Work task:
Your answer should be the exact lines of the data below from the one containing "ATOM 208 N N" through the one containing "ATOM 214 C C"; please include nothing else.

Dataset records:

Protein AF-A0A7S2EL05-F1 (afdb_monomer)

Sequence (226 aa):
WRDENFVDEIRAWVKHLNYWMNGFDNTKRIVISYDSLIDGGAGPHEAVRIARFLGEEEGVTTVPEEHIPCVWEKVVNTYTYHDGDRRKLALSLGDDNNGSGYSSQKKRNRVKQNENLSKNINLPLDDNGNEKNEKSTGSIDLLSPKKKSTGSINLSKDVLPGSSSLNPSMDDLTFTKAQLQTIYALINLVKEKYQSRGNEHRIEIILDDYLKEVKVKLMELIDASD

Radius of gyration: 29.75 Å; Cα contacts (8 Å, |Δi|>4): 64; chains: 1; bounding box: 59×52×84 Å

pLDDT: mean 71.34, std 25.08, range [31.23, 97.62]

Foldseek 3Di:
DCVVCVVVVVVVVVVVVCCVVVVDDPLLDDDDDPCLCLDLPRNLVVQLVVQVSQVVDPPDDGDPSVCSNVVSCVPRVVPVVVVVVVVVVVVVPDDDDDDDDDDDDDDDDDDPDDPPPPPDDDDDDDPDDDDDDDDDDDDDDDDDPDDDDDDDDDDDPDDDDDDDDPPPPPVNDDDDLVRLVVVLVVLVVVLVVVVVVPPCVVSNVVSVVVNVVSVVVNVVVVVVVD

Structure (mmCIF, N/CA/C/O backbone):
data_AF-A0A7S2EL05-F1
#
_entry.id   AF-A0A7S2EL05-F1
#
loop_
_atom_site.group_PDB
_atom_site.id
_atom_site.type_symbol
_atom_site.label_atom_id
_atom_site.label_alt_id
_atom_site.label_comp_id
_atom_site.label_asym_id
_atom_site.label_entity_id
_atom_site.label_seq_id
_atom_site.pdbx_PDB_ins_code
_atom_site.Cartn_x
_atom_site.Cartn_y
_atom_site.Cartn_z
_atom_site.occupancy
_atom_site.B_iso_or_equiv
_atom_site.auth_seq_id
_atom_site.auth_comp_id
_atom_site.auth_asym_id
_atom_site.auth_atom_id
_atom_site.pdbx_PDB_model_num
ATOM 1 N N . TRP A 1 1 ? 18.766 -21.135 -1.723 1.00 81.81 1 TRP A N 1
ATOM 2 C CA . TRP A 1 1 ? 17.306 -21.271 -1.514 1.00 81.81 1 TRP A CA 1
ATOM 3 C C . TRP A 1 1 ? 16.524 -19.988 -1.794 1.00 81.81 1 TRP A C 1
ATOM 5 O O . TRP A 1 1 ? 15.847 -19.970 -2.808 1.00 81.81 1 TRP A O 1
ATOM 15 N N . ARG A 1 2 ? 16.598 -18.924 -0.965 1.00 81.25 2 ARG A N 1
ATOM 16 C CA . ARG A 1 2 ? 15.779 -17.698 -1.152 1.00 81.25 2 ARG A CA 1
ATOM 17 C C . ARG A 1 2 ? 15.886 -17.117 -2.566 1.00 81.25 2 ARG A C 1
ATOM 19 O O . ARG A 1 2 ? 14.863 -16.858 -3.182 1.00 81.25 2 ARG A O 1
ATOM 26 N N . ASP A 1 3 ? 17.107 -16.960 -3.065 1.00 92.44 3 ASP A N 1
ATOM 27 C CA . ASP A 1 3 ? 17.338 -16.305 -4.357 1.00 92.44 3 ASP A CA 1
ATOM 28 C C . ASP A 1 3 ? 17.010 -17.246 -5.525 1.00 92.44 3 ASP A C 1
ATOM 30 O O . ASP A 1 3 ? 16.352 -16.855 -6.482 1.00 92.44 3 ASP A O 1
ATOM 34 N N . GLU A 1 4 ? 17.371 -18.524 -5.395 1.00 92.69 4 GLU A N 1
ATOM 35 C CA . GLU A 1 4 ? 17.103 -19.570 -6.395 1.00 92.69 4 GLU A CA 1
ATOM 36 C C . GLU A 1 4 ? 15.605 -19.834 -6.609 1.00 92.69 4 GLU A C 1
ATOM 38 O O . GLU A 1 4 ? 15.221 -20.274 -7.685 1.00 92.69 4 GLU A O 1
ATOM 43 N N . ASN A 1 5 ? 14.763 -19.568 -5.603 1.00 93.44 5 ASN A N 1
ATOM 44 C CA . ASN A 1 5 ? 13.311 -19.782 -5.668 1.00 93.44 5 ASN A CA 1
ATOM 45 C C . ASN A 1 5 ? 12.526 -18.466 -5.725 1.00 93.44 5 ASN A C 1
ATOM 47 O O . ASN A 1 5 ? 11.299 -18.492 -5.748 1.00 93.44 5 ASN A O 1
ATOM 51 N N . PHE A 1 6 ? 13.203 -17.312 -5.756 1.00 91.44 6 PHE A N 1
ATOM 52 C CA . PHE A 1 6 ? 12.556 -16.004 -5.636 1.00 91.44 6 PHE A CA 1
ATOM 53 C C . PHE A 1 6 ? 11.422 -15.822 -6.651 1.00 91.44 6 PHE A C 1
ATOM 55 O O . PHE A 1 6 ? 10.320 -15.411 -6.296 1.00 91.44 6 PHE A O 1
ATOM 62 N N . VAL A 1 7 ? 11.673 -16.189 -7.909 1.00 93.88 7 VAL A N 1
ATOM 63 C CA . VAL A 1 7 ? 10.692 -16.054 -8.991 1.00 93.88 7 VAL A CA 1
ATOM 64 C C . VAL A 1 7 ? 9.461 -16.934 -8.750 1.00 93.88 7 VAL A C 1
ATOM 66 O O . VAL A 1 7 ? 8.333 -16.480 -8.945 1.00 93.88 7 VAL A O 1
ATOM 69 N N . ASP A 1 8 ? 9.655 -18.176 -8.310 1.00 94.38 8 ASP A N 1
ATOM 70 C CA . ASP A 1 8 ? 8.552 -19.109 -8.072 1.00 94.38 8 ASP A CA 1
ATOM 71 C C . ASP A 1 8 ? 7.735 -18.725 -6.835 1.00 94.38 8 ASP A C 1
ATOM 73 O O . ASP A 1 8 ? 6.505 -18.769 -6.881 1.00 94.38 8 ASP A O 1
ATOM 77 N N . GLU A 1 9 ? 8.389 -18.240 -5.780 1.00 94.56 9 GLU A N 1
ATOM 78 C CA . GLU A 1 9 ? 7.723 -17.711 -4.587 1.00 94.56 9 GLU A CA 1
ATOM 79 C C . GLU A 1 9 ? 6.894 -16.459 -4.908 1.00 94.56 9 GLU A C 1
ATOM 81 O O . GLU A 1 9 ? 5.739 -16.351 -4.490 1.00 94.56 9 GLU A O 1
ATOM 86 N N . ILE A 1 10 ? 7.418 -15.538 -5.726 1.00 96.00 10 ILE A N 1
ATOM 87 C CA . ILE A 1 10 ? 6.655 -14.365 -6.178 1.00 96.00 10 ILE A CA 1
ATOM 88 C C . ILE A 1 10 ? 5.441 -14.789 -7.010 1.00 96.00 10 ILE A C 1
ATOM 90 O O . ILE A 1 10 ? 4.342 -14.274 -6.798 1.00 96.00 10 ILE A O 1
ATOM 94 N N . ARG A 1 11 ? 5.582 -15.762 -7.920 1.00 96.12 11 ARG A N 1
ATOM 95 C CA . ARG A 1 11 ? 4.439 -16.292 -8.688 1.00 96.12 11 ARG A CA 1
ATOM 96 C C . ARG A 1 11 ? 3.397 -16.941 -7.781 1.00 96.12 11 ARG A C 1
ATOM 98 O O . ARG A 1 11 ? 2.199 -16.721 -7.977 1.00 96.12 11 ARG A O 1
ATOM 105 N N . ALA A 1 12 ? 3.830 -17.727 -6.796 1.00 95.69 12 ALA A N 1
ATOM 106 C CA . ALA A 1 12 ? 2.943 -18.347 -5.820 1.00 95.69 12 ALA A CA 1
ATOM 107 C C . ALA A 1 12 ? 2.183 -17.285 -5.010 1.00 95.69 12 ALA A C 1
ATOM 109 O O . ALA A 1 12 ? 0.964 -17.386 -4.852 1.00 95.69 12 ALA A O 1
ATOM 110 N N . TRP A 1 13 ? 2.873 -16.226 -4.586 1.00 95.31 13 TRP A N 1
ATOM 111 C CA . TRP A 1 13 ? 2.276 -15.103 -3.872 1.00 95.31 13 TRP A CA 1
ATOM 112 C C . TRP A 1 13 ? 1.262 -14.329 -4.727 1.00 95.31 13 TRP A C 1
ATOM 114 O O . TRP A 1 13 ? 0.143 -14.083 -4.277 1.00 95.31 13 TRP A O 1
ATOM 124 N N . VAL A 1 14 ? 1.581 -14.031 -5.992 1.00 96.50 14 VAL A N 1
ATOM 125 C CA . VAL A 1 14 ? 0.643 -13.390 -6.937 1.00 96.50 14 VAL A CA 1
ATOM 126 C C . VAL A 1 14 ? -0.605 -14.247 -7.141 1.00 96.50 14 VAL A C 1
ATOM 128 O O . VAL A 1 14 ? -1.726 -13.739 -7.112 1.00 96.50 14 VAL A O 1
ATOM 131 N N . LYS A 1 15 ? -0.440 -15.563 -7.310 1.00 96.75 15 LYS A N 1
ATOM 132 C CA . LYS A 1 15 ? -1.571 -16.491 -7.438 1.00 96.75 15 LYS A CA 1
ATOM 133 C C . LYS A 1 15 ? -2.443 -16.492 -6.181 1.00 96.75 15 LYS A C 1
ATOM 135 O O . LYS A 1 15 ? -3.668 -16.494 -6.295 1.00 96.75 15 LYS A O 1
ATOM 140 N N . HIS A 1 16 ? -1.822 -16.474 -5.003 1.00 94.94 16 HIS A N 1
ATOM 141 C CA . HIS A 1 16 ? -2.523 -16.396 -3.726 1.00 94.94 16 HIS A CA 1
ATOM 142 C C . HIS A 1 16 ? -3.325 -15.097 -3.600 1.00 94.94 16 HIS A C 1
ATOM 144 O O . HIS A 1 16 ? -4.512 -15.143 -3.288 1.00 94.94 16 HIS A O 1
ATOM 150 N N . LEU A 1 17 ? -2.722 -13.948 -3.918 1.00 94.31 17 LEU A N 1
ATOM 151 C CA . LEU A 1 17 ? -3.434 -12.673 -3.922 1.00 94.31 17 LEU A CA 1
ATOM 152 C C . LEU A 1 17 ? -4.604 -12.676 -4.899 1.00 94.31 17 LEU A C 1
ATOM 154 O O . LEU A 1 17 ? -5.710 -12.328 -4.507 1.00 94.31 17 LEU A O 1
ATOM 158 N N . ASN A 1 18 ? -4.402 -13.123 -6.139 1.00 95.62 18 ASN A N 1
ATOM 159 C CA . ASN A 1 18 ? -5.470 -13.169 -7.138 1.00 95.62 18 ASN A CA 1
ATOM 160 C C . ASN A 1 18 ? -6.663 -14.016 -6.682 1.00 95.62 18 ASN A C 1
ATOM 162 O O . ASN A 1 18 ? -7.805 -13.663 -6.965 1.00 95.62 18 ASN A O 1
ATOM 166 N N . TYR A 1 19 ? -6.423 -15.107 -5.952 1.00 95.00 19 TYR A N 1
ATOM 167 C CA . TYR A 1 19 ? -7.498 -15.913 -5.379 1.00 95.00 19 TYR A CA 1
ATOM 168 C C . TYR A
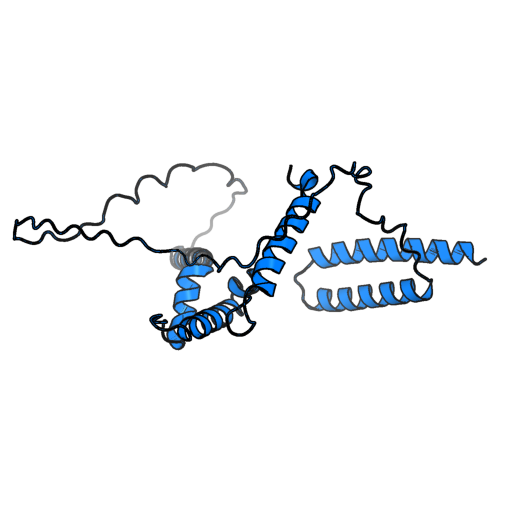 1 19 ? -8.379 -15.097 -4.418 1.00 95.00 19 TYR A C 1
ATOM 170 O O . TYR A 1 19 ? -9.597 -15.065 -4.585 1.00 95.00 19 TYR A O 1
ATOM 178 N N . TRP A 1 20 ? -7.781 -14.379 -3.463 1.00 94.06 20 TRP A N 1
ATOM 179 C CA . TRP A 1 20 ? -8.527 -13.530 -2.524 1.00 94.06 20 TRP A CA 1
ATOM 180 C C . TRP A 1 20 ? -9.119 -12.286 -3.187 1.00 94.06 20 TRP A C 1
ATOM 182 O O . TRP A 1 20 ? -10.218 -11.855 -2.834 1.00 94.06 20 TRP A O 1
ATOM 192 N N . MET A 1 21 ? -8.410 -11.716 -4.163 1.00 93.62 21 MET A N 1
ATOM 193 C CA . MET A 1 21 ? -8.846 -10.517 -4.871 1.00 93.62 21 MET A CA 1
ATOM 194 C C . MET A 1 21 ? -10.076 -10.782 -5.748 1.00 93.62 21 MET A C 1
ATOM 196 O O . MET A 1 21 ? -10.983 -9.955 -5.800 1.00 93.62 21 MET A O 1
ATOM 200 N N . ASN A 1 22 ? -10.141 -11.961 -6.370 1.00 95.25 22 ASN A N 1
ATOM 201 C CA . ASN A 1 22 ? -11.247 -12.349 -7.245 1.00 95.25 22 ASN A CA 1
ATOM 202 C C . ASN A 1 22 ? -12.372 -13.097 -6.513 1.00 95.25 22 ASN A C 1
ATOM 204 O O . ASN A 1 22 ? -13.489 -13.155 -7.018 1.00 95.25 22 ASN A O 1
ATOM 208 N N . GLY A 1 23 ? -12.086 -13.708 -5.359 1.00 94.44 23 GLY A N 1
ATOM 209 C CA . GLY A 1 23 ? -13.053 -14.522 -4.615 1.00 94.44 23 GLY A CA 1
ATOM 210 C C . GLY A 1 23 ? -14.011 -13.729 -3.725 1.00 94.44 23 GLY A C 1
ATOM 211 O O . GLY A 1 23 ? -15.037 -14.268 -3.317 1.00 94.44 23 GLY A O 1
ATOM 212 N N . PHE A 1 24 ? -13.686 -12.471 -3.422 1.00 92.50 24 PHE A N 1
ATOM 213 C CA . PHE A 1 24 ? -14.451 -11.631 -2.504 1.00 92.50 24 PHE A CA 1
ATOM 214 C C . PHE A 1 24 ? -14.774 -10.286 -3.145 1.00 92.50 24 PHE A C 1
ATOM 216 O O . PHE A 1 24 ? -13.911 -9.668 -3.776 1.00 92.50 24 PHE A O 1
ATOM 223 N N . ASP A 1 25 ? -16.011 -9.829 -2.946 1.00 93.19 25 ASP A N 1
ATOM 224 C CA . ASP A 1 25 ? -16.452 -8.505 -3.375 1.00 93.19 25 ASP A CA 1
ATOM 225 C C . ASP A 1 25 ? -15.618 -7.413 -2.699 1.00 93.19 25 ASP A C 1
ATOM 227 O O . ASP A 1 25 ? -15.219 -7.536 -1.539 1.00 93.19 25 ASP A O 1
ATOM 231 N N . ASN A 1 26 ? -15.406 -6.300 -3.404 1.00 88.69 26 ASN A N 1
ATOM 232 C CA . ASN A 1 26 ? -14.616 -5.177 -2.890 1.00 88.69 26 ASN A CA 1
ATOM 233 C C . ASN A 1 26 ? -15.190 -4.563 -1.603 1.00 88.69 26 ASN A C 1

Exercise answer:
ATOM 208 N N . GLY A 1 23 ? -12.086 -13.708 -5.359 1.00 94.44 23 GLY A N 1
ATOM 209 C CA . GLY A 1 23 ? -13.053 -14.522 -4.615 1.00 94.44 23 GLY A CA 1
ATOM 210 C C . GLY A 1 23 ? -14.011 -13.729 -3.725 1.00 94.44 23 GLY A C 1
ATOM 211 O O . GLY A 1 23 ? -15.037 -14.268 -3.317 1.00 94.44 23 GLY A O 1
ATOM 212 N N . PHE A 1 24 ? -13.686 -12.471 -3.422 1.00 92.50 24 PHE A N 1
ATOM 213 C CA . PHE A 1 24 ? -14.451 -11.631 -2.504 1.00 92.50 24 PHE A CA 1
ATOM 214 C C . PHE A 1 24 ? -14.774 -10.286 -3.145 1.00 92.50 24 PHE A C 1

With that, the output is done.